Exercise:
For the entries below, the result should be an exact transcription of the lines from the one with "ATOM 34 N N" up to and including the one with "ATOM 36 C C", and only those.

Dataset content:
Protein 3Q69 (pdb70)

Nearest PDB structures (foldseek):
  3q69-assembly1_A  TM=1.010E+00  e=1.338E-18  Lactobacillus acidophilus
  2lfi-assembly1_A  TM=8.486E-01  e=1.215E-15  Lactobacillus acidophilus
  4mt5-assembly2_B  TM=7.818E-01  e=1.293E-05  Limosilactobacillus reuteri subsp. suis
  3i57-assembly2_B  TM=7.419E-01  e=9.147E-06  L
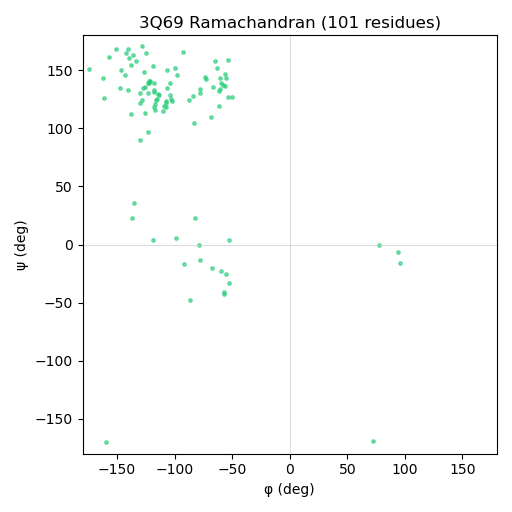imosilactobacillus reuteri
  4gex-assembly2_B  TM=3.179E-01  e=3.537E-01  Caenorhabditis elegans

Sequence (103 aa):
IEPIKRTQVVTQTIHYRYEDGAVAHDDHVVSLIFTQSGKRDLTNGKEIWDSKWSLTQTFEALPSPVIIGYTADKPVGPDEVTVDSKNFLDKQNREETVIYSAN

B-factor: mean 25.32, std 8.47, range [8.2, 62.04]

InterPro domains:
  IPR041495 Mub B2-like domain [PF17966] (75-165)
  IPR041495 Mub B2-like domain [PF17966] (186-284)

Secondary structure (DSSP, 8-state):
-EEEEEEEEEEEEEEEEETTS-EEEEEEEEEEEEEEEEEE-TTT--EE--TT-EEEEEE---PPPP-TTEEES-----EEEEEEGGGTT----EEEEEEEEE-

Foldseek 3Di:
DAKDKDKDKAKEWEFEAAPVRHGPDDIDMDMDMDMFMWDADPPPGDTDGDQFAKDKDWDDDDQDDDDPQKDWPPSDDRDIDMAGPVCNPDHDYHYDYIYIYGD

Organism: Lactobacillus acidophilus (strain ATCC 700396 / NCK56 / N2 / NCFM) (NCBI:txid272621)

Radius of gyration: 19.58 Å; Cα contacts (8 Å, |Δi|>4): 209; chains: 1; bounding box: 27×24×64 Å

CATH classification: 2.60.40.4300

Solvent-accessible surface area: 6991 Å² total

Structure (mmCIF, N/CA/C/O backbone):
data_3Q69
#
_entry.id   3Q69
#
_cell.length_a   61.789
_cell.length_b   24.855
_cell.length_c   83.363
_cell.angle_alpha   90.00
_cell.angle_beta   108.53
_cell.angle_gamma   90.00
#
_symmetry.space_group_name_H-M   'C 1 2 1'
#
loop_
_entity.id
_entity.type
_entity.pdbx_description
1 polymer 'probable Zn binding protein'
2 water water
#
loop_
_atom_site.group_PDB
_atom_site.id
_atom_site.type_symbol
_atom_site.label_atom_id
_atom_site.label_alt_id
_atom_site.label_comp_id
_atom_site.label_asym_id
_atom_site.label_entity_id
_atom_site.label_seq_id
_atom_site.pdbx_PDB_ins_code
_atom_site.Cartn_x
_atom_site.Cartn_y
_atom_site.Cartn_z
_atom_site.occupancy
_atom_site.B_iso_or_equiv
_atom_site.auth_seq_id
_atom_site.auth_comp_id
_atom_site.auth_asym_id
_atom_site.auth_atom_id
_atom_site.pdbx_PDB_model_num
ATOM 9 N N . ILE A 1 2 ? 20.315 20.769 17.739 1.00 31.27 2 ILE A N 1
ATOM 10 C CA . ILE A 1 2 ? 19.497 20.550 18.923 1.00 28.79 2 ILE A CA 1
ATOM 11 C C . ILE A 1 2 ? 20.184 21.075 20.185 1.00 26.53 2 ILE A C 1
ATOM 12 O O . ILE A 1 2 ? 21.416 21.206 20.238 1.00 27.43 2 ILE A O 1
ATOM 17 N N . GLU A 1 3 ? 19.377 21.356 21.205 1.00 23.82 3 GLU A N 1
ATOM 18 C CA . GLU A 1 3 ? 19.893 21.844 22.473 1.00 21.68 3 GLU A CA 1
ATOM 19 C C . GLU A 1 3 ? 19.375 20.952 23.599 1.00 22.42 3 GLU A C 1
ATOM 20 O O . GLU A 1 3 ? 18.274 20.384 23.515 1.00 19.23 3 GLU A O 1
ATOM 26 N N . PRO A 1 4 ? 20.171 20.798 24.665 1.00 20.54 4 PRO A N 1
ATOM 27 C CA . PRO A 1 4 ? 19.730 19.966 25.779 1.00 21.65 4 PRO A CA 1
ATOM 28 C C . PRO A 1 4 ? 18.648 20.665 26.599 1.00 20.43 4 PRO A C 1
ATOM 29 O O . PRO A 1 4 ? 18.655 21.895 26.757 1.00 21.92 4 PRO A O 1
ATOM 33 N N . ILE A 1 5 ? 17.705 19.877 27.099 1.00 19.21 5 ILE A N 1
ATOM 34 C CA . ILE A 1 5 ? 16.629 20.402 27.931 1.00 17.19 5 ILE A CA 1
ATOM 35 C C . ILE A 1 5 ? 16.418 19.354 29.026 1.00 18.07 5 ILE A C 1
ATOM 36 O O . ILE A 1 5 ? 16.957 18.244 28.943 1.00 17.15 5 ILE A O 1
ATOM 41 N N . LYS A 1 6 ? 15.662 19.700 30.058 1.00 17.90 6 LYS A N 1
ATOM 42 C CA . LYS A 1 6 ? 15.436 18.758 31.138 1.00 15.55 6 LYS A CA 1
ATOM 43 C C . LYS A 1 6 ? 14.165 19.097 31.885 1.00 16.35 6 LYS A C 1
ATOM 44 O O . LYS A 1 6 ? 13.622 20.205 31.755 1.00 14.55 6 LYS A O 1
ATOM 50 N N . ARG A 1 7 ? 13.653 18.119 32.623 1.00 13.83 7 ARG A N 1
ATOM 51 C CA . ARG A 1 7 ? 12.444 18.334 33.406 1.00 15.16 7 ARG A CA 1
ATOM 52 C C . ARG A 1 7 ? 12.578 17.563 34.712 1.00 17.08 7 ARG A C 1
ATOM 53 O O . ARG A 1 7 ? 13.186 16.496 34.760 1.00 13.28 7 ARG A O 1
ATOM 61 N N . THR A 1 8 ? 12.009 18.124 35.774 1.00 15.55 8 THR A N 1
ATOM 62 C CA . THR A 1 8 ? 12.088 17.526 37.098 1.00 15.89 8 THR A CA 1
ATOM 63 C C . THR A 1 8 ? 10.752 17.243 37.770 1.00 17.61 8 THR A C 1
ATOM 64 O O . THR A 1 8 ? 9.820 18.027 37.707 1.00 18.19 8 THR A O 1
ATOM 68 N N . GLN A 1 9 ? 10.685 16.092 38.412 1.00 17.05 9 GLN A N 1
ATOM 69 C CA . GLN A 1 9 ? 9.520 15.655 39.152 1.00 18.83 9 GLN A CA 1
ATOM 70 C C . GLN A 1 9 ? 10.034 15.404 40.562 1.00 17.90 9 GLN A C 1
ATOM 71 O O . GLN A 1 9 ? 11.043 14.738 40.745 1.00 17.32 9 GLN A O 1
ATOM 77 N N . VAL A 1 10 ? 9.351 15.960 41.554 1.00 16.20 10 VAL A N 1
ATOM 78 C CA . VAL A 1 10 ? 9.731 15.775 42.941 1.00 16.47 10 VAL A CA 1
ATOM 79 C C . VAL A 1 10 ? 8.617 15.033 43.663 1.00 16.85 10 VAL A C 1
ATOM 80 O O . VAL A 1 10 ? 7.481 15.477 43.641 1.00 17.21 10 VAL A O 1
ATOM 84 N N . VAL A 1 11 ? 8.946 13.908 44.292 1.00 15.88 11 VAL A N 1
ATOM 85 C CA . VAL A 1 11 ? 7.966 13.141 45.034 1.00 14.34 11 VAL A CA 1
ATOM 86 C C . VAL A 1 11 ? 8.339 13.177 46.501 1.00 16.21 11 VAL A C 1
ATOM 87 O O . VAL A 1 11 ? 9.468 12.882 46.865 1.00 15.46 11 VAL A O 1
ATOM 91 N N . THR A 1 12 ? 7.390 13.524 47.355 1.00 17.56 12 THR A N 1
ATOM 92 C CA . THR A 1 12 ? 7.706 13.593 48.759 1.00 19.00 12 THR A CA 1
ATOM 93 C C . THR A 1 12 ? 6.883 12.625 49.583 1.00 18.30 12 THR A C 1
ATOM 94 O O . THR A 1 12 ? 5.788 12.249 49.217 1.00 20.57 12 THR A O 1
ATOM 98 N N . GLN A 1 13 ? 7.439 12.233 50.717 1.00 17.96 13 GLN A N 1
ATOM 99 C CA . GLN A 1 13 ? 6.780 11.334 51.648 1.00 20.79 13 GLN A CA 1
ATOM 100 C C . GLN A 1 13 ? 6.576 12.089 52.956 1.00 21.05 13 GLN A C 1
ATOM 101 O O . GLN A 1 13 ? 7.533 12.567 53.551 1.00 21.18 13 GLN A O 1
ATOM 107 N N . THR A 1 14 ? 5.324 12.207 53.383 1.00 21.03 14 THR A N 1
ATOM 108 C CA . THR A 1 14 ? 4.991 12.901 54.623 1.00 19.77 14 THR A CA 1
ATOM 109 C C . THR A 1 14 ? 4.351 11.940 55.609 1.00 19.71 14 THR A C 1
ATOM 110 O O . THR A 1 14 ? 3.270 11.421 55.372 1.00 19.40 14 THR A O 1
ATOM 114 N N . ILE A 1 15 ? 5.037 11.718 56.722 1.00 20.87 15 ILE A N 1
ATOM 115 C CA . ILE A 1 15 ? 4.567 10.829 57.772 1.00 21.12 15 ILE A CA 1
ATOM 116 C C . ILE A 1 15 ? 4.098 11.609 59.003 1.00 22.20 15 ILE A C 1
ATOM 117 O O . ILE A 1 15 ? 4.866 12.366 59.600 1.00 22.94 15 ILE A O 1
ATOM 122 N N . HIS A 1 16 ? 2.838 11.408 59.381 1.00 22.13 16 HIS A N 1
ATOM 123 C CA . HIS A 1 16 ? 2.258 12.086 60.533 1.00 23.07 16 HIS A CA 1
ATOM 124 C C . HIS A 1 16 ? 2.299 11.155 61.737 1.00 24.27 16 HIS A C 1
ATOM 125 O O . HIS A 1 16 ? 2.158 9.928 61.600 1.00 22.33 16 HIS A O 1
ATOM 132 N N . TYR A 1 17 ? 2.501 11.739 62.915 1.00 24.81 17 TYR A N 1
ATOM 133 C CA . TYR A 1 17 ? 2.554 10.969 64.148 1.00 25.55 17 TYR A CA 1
* * *
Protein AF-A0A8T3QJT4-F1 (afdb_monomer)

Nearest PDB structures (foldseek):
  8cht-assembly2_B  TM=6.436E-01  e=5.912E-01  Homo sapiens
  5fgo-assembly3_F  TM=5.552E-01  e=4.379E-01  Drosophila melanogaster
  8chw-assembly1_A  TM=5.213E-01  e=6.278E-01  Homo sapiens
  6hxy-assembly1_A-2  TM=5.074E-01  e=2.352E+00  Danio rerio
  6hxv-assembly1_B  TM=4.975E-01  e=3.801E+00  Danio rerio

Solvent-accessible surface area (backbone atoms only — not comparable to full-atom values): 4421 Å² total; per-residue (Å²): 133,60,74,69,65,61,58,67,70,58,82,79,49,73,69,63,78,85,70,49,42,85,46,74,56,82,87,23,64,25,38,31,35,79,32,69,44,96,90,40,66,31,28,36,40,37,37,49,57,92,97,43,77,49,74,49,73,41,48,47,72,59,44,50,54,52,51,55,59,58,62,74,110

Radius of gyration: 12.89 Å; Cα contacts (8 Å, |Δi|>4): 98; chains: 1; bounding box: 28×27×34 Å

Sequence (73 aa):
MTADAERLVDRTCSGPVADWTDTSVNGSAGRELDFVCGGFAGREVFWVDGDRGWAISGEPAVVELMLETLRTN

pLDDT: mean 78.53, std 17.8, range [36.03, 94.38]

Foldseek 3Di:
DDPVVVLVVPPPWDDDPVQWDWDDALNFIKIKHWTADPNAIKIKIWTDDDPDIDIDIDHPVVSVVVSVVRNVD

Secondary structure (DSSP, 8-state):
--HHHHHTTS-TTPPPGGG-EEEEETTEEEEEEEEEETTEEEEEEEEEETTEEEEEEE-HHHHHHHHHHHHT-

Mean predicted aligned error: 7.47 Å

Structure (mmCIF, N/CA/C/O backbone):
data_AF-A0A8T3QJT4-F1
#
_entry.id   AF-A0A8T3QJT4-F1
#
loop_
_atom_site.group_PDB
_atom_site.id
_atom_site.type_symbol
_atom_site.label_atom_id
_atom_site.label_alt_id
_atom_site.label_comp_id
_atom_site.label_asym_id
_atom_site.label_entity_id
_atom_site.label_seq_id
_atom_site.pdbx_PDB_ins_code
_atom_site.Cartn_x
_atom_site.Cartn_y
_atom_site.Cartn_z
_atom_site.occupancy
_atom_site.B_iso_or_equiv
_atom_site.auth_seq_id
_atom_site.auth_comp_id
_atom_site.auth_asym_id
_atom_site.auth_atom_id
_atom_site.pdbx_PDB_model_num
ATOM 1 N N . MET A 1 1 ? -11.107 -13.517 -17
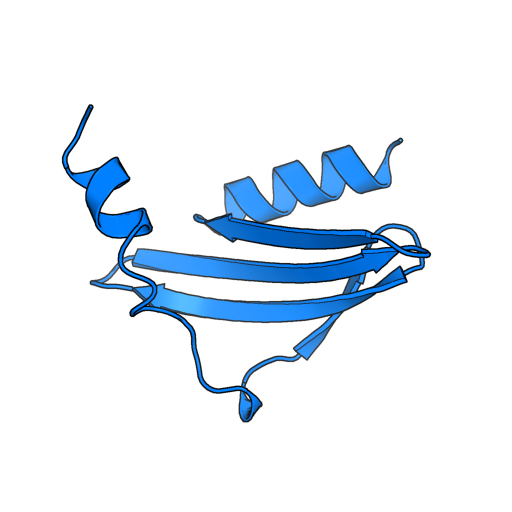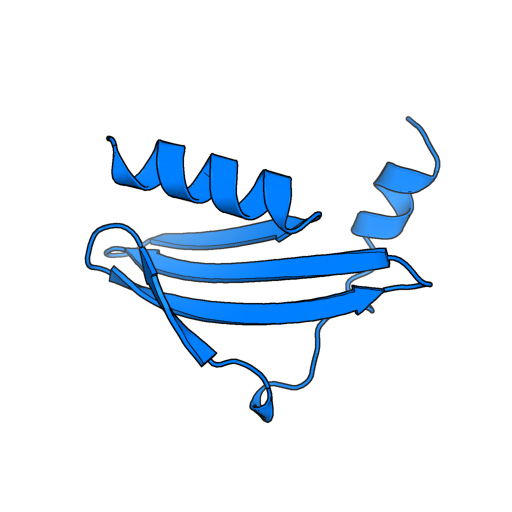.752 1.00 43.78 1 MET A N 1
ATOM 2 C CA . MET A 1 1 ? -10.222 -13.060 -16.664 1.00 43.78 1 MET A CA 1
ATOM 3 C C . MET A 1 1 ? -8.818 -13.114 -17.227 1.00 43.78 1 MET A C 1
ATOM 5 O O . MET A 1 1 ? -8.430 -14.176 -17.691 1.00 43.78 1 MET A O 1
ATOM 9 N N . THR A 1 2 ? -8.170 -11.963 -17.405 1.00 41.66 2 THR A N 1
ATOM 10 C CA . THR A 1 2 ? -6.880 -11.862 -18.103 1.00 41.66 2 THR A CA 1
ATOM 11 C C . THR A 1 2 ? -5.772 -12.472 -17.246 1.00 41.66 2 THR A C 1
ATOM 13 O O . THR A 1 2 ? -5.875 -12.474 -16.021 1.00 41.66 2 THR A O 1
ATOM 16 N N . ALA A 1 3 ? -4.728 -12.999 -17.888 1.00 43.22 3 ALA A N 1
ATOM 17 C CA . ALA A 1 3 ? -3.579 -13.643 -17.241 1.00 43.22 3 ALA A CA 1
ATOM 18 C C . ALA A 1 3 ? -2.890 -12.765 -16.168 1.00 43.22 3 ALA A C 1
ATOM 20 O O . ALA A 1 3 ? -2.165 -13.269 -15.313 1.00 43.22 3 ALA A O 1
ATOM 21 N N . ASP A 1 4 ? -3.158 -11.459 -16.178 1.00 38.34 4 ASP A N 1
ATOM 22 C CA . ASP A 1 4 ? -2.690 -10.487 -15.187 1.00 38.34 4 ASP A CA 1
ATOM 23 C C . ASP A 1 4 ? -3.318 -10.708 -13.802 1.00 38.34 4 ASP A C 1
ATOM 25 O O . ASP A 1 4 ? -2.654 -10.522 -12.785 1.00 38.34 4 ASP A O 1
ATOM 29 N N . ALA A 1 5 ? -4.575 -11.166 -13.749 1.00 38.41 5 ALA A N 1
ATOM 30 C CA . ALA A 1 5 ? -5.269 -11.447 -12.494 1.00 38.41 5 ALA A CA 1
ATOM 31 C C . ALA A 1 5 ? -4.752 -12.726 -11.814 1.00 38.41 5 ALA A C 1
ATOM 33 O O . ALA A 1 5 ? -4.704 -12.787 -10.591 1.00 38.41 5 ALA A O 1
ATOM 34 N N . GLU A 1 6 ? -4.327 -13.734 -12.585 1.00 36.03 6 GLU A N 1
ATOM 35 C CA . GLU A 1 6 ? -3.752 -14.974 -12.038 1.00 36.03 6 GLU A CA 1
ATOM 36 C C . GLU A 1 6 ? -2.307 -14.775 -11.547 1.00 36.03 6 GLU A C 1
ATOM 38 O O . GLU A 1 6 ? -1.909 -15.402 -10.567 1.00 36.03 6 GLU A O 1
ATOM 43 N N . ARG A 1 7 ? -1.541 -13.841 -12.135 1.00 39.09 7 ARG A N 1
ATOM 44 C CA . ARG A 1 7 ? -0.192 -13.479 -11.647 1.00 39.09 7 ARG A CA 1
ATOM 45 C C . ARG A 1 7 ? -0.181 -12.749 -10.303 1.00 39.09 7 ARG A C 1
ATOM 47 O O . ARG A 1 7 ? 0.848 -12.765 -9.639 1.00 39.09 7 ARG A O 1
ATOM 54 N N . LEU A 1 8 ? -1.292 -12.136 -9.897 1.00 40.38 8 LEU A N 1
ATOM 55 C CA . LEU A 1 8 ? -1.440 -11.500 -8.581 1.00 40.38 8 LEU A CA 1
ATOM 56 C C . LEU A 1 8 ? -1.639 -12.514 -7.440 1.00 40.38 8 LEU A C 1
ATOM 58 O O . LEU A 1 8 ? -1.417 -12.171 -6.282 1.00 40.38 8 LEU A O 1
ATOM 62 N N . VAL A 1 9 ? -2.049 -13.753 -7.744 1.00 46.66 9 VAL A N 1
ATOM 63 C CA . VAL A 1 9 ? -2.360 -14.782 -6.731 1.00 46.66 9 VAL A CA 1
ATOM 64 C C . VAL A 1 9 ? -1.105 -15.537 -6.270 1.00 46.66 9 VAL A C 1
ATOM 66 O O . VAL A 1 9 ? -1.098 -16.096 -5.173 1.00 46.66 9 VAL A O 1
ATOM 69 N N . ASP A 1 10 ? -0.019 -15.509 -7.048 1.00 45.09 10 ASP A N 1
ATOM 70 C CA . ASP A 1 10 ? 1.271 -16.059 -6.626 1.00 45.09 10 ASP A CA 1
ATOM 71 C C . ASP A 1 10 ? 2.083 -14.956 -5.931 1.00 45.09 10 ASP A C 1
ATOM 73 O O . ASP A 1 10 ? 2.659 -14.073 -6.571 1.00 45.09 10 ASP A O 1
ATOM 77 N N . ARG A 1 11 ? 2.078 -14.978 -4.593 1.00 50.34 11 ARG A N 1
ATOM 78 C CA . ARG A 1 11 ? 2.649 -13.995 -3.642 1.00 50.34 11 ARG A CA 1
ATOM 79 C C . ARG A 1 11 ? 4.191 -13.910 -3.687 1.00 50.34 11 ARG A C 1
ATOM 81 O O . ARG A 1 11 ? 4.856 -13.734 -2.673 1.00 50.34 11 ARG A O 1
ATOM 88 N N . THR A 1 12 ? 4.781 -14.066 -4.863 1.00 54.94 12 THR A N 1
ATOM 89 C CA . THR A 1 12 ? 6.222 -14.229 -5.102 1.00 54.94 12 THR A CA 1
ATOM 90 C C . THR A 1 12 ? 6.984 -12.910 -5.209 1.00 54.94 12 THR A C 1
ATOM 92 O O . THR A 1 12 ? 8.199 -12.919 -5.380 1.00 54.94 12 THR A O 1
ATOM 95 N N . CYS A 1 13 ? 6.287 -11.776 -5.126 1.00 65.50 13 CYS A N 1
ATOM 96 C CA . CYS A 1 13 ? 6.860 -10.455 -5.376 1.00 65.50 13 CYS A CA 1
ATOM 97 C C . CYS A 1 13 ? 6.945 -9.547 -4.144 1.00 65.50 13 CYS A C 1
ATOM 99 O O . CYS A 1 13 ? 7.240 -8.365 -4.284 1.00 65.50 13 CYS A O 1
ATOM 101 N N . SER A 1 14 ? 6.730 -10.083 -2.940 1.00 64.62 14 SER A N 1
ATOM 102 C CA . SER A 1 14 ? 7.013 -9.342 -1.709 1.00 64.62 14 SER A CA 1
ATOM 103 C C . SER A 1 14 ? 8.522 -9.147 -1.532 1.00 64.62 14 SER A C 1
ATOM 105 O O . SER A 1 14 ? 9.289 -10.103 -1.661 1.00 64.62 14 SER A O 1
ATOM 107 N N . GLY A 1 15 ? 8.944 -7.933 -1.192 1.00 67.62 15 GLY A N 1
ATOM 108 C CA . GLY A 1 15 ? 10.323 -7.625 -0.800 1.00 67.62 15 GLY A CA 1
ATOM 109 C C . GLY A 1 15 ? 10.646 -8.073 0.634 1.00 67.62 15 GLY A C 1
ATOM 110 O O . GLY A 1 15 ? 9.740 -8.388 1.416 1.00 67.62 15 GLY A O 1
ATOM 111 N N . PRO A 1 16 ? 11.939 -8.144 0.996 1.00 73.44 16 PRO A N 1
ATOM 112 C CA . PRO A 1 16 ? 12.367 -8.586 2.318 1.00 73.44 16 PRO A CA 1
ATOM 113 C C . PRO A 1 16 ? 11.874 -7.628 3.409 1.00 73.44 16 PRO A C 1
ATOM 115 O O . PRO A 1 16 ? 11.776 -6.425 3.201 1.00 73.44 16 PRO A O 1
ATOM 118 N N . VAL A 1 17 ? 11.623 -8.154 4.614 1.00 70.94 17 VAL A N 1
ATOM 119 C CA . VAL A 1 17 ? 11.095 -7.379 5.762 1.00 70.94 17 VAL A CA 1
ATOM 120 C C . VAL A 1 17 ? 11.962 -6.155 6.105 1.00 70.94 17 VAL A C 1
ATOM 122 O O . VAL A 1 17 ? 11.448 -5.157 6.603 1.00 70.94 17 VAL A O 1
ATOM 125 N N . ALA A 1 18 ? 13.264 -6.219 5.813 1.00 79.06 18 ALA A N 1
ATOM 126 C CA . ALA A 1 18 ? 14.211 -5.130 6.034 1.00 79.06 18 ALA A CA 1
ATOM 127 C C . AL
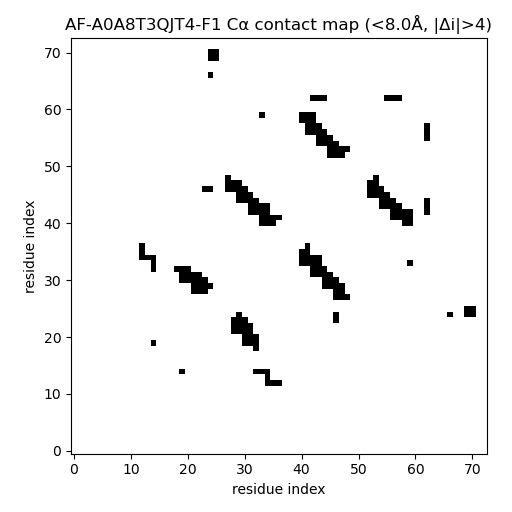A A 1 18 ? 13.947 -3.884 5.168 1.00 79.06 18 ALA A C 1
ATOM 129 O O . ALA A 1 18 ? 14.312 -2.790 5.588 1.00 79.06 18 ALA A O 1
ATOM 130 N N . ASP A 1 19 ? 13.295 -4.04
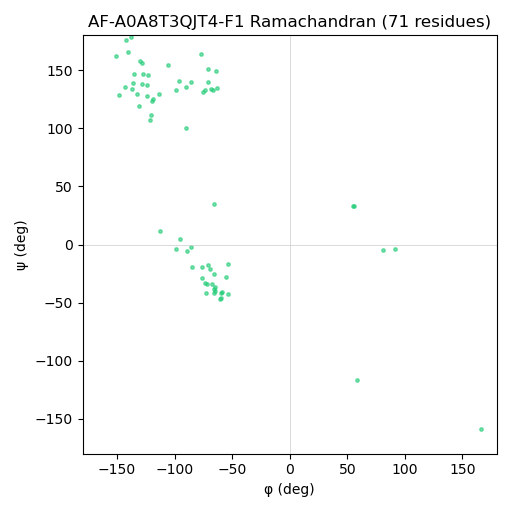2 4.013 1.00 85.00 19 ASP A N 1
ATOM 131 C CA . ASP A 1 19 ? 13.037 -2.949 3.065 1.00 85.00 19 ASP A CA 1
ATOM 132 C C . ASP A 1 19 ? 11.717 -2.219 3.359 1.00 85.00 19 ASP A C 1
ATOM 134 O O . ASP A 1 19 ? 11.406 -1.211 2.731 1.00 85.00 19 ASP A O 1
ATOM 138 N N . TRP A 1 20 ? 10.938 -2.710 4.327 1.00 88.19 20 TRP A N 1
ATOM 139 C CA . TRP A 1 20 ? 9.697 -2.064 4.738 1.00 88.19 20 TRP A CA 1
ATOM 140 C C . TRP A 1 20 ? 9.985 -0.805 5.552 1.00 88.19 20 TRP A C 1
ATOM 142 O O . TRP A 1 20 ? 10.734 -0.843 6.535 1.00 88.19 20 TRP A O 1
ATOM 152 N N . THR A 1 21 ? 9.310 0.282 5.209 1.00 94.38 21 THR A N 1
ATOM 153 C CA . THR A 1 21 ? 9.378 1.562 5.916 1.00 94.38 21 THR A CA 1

Result of this exercise:
ATOM 34 N N . GLU A 1 6 ? -4.327 -13.734 -12.585 1.00 36.03 6 GLU A N 1
ATOM 35 C CA . GLU A 1 6 ? -3.752 -14.974 -12.038 1.00 36.03 6 GLU A CA 1
ATOM 36 C C . GLU A 1 6 ? -2.307 -14.775 -11.547 1.00 36.03 6 GLU A C 1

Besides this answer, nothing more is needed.